++++ Source information ++++

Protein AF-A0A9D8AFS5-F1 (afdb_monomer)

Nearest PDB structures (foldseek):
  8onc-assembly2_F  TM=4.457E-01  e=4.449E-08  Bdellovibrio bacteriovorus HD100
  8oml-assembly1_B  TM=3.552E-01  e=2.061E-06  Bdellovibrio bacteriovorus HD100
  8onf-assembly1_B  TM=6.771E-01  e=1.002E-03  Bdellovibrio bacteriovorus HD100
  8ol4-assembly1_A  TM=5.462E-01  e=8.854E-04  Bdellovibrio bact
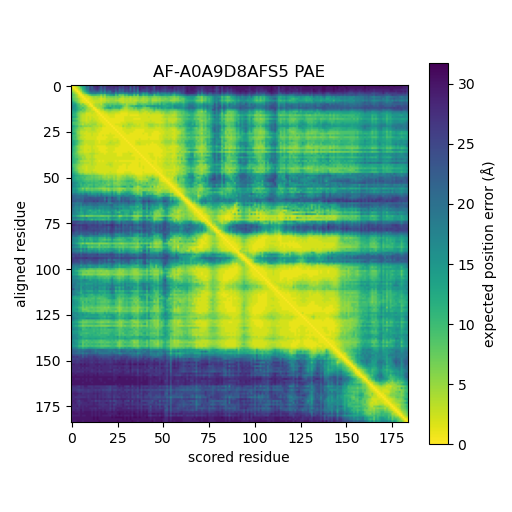eriovorus HD100
  8on4-assembly1_A  TM=4.535E-01  e=5.588E-02  Bdellovibrio bacteriovorus HD100

Mean predicted aligned error: 13.08 Å

Foldseek 3Di:
DDDPPDDDDDDPDQQKDFDDDPNDTQWIQGSVCAIEGPDPDGPDNYHFDDDVVDDSDDFDPPDPDQQDKTWDFDDDDPDPQERFWIWMWTANNPPSPSFGKTFTFGRPDPDSDYTDRVRGQWIQGSVQAIEGNDPDDPDNYHYDDDPPPDDDDPPPDDDDQCADFDADPSRDTDGGNPPVRVDD

Radius of gyration: 25.53 Å; Cα contacts (8 Å, |Δi|>4): 317; chains: 1; bounding box: 64×58×66 Å

Structure (mmCIF, N/CA/C/O backbone):
data_AF-A0A9D8AFS5-F1
#
_entry.id   AF-A0A9D8AFS5-F1
#
loop_
_atom_site.group_PDB
_atom_site.id
_atom_site.type_symbol
_atom_site.label_atom_id
_atom_site.label_alt_id
_atom_site.label_comp_id
_atom_site.label_asym_id
_atom_site.label_entity_id
_atom_site.label_seq_id
_atom_site.pdbx_PDB_ins_code
_atom_site.Cartn_x
_atom_site.Cartn_y
_atom_site.Cartn_z
_atom_site.occupancy
_atom_site.B_iso_or_equiv
_atom_site.auth_seq_id
_atom_site.auth_comp_id
_atom_site.auth_asym_id
_atom_site.auth_atom_id
_atom_site.pdbx_PDB_model_num
ATOM 1 N N . GLY A 1 1 ? 22.631 28.844 -26.982 1.00 43.62 1 GLY A N 1
ATOM 2 C CA . GLY A 1 1 ? 21.208 28.583 -26.727 1.00 43.62 1 GLY A CA 1
ATOM 3 C C . GLY A 1 1 ? 21.118 27.162 -26.255 1.00 43.62 1 GLY A C 1
ATOM 4 O O . GLY A 1 1 ? 21.440 26.286 -27.040 1.00 43.62 1 GLY A O 1
ATOM 5 N N . GLY A 1 2 ? 20.843 26.962 -24.968 1.00 60.62 2 GLY A N 1
ATOM 6 C CA . GLY A 1 2 ? 20.748 25.632 -24.378 1.00 60.62 2 GLY A CA 1
ATOM 7 C C . GLY A 1 2 ? 19.411 25.015 -24.747 1.00 60.62 2 GLY A C 1
ATOM 8 O O . GLY A 1 2 ? 18.372 25.493 -24.302 1.00 60.62 2 GLY A O 1
ATOM 9 N N . THR A 1 3 ? 19.439 24.002 -25.600 1.00 66.25 3 THR A N 1
ATOM 10 C CA . THR A 1 3 ? 18.353 23.032 -25.696 1.00 66.25 3 THR A CA 1
ATOM 11 C C . THR A 1 3 ? 18.677 21.949 -24.683 1.00 66.25 3 THR A C 1
ATOM 13 O O . THR A 1 3 ? 19.795 21.451 -24.688 1.00 66.25 3 THR A O 1
ATOM 16 N N . SER A 1 4 ? 17.757 21.660 -23.770 1.00 68.94 4 SER A N 1
ATOM 17 C CA . SER A 1 4 ? 17.923 20.624 -22.752 1.00 68.94 4 SER A CA 1
ATOM 18 C C . SER A 1 4 ? 18.353 19.309 -23.409 1.00 68.94 4 SER A C 1
ATOM 20 O O . SER A 1 4 ? 17.614 18.771 -24.233 1.00 68.94 4 SER A O 1
ATOM 22 N N . ASP A 1 5 ? 19.558 18.833 -23.096 1.00 69.56 5 ASP A N 1
ATOM 23 C CA . ASP A 1 5 ? 20.091 17.575 -23.624 1.00 69.56 5 ASP A CA 1
ATOM 24 C C . ASP A 1 5 ? 19.434 16.398 -22.888 1.00 69.56 5 ASP A C 1
ATOM 26 O O . ASP A 1 5 ? 20.023 15.778 -22.001 1.00 69.56 5 ASP A O 1
ATOM 30 N N . ASP A 1 6 ? 18.183 16.101 -23.235 1.00 83.12 6 ASP A N 1
ATOM 31 C CA . ASP A 1 6 ? 17.528 14.875 -22.793 1.00 83.12 6 ASP A CA 1
ATOM 32 C C . ASP A 1 6 ? 18.119 13.682 -23.563 1.00 83.12 6 ASP A C 1
ATOM 34 O O . ASP A 1 6 ? 18.228 13.689 -24.793 1.00 83.12 6 ASP A O 1
ATOM 38 N N . LEU A 1 7 ? 18.472 12.610 -22.848 1.00 84.00 7 LEU A N 1
ATOM 39 C CA . LEU A 1 7 ? 18.863 11.347 -23.471 1.00 84.00 7 LEU A CA 1
ATOM 40 C C . LEU A 1 7 ? 17.621 10.646 -24.050 1.00 84.00 7 LEU A C 1
ATOM 42 O O . LEU A 1 7 ? 16.873 9.989 -23.325 1.00 84.00 7 LEU A O 1
ATOM 46 N N . LEU A 1 8 ? 17.418 10.739 -25.368 1.00 85.31 8 LEU A N 1
ATOM 47 C CA . LEU A 1 8 ? 16.372 9.989 -26.069 1.00 85.31 8 LEU A CA 1
ATOM 48 C C . LEU A 1 8 ? 16.831 8.549 -26.352 1.00 85.31 8 LEU A C 1
ATOM 50 O O . LEU A 1 8 ? 17.629 8.293 -27.253 1.00 85.31 8 LEU A O 1
ATOM 54 N N . LEU A 1 9 ? 16.263 7.595 -25.617 1.00 86.94 9 LEU A N 1
ATOM 55 C CA . LEU A 1 9 ? 16.388 6.164 -25.894 1.00 86.94 9 LEU A CA 1
ATOM 56 C C . LEU A 1 9 ? 15.206 5.713 -26.758 1.00 86.94 9 LEU A C 1
ATOM 58 O O . LEU A 1 9 ? 14.099 5.512 -26.262 1.00 86.94 9 LEU A O 1
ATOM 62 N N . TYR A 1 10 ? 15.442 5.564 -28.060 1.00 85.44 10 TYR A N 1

++++

**Problem to solve**.
Keep each line of the records exactly as it is while transcribing them, but leave the images behind.

**Result below**.
Protein AF-A0A9D8AFS5-F1 (afdb_monomer)

Nearest PDB structures (foldseek):
  8onc-assembly2_F  TM=4.457E-01  e=4.449E-08  Bdellovibrio bacteriovorus HD100
  8oml-assembly1_B  TM=3.552E-01  e=2.061E-06  Bdellovibrio bacteriovorus HD100
  8onf-assembly1_B  TM=6.771E-01  e=1.002E-03  Bdellovibrio bacteriovorus HD100
  8ol4-assembly1_A  TM=5.462E-01  e=8.854E-04  Bdellovibrio bact
eriovorus HD100
  8on4-assembly1_A  TM=4.535E-01  e=5.588E-02  Bdellovibrio bacteriovorus HD100

Mean predicted aligned error: 13.08 Å

Foldseek 3Di:
DDDPPDDDDDDPDQQKDFDDDPNDTQWIQGSVCAIEGPDPDGPDNYHFDDDVVDDSDDFDPPDPDQQDKTWDFDDDDPDPQERFWIWMWTANNPPSPSFGKTFTFGRPDPDSDYTDRVRGQWIQGSVQAIEGNDPDDPDNYHYDDDPPPDDDDPPPDDDDQCADFDADPSRDTDGGNPPVRVDD

Radius of gyration: 25.53 Å; Cα contacts (8 Å, |Δi|>4): 317; chains: 1; bounding box: 64×58×66 Å

Structure (mmCIF, N/CA/C/O backbone):
data_AF-A0A9D8AFS5-F1
#
_entry.id   AF-A0A9D8AFS5-F1
#
loop_
_atom_site.group_PDB
_atom_site.id
_atom_site.type_symbol
_atom_site.label_atom_id
_atom_site.label_alt_id
_atom_site.label_comp_id
_atom_site.label_asym_id
_atom_site.label_entity_id
_atom_site.label_seq_id
_atom_site.pdbx_PDB_ins_code
_atom_site.Cartn_x
_atom_site.Cartn_y
_atom_site.Cartn_z
_atom_site.occupancy
_atom_site.B_iso_or_equiv
_atom_site.auth_seq_id
_atom_site.auth_comp_id
_atom_site.auth_asym_id
_atom_site.auth_atom_id
_atom_site.pdbx_PDB_model_num
ATOM 1 N N . GLY A 1 1 ? 22.631 28.844 -26.982 1.00 43.62 1 GLY A N 1
ATOM 2 C CA . GLY A 1 1 ? 21.208 28.583 -26.727 1.00 43.62 1 GLY A CA 1
ATOM 3 C C . GLY A 1 1 ? 21.118 27.162 -26.255 1.00 43.62 1 GLY A C 1
ATOM 4 O O . GLY A 1 1 ? 21.440 26.286 -27.040 1.00 43.62 1 GLY A O 1
ATOM 5 N N . GLY A 1 2 ? 20.843 26.962 -24.968 1.00 60.62 2 GLY A N 1
ATOM 6 C CA . GLY A 1 2 ? 20.748 25.632 -24.378 1.00 60.62 2 GLY A CA 1
ATOM 7 C C . GLY A 1 2 ? 19.411 25.015 -24.747 1.00 60.62 2 GLY A C 1
ATOM 8 O O . GLY A 1 2 ? 18.372 25.493 -24.302 1.00 60.62 2 GLY A O 1
ATOM 9 N N . THR A 1 3 ? 19.439 24.002 -25.600 1.00 66.25 3 THR A N 1
ATOM 10 C CA . THR A 1 3 ? 18.353 23.032 -25.696 1.00 66.25 3 THR A CA 1
ATOM 11 C C . THR A 1 3 ? 18.677 21.949 -24.683 1.00 66.25 3 THR A C 1
ATOM 13 O O . THR A 1 3 ? 19.795 21.451 -24.688 1.00 66.25 3 THR A O 1
ATOM 16 N N . SER A 1 4 ? 17.757 21.660 -23.770 1.00 68.94 4 SER A N 1
ATOM 17 C CA . SER A 1 4 ? 17.923 20.624 -22.752 1.00 68.94 4 SER A CA 1
ATOM 18 C C . SER A 1 4 ? 18.353 19.309 -23.409 1.00 68.94 4 SER A C 1
ATOM 20 O O . SER A 1 4 ? 17.614 18.771 -24.233 1.00 68.94 4 SER A O 1
ATOM 22 N N . ASP A 1 5 ? 19.558 18.833 -23.096 1.00 69.56 5 ASP A N 1
ATOM 23 C CA . ASP A 1 5 ? 20.091 17.575 -23.624 1.00 69.56 5 ASP A CA 1
ATOM 24 C C . ASP A 1 5 ? 19.434 16.398 -22.888 1.00 69.56 5 ASP A C 1
ATOM 26 O O . ASP A 1 5 ? 20.023 15.778 -22.001 1.00 69.56 5 ASP A O 1
ATOM 30 N N . ASP A 1 6 ? 18.183 16.101 -23.235 1.00 83.12 6 ASP A N 1
ATOM 31 C CA . ASP A 1 6 ? 17.528 14.875 -22.793 1.00 83.12 6 ASP A CA 1
ATOM 32 C C . ASP A 1 6 ? 18.119 13.682 -23.563 1.00 83.12 6 ASP A C 1
ATOM 34 O O . ASP A 1 6 ? 18.228 13.689 -24.793 1.00 83.12 6 ASP A O 1
ATOM 38 N N . LEU A 1 7 ? 18.472 12.610 -22.848 1.00 84.00 7 LEU A N 1
ATOM 39 C CA . LEU A 1 7 ? 18.863 11.347 -23.471 1.00 84.00 7 LEU A CA 1
ATOM 40 C C . LEU A 1 7 ? 17.621 10.646 -24.050 1.00 84.00 7 LEU A C 1
ATOM 42 O O . LEU A 1 7 ? 16.873 9.989 -23.325 1.00 84.00 7 LEU A O 1
ATOM 46 N N . LEU A 1 8 ? 17.418 10.739 -25.368 1.00 85.31 8 LEU A N 1
ATOM 47 C CA . LEU A 1 8 ? 16.372 9.989 -26.069 1.00 85.31 8 LEU A CA 1
ATOM 48 C C . LEU A 1 8 ? 16.831 8.549 -26.352 1.00 85.31 8 LEU A C 1
ATOM 50 O O . LEU A 1 8 ? 17.629 8.293 -27.253 1.00 85.31 8 LEU A O 1
ATOM 54 N N . LEU A 1 9 ? 16.263 7.595 -25.617 1.00 86.94 9 LEU A N 1
ATOM 55 C CA . LEU A 1 9 ? 16.388 6.164 -25.894 1.00 86.94 9 LEU A CA 1
ATOM 56 C C . LEU A 1 9 ? 15.206 5.713 -26.758 1.00 86.94 9 LEU A C 1
ATOM 58 O O . LEU A 1 9 ? 14.099 5.512 -26.262 1.00 86.94 9 LEU A O 1
ATOM 62 N N . TYR A 1 10 ? 15.442 5.564 -28.060 1.00 85.44 10 TYR A N 1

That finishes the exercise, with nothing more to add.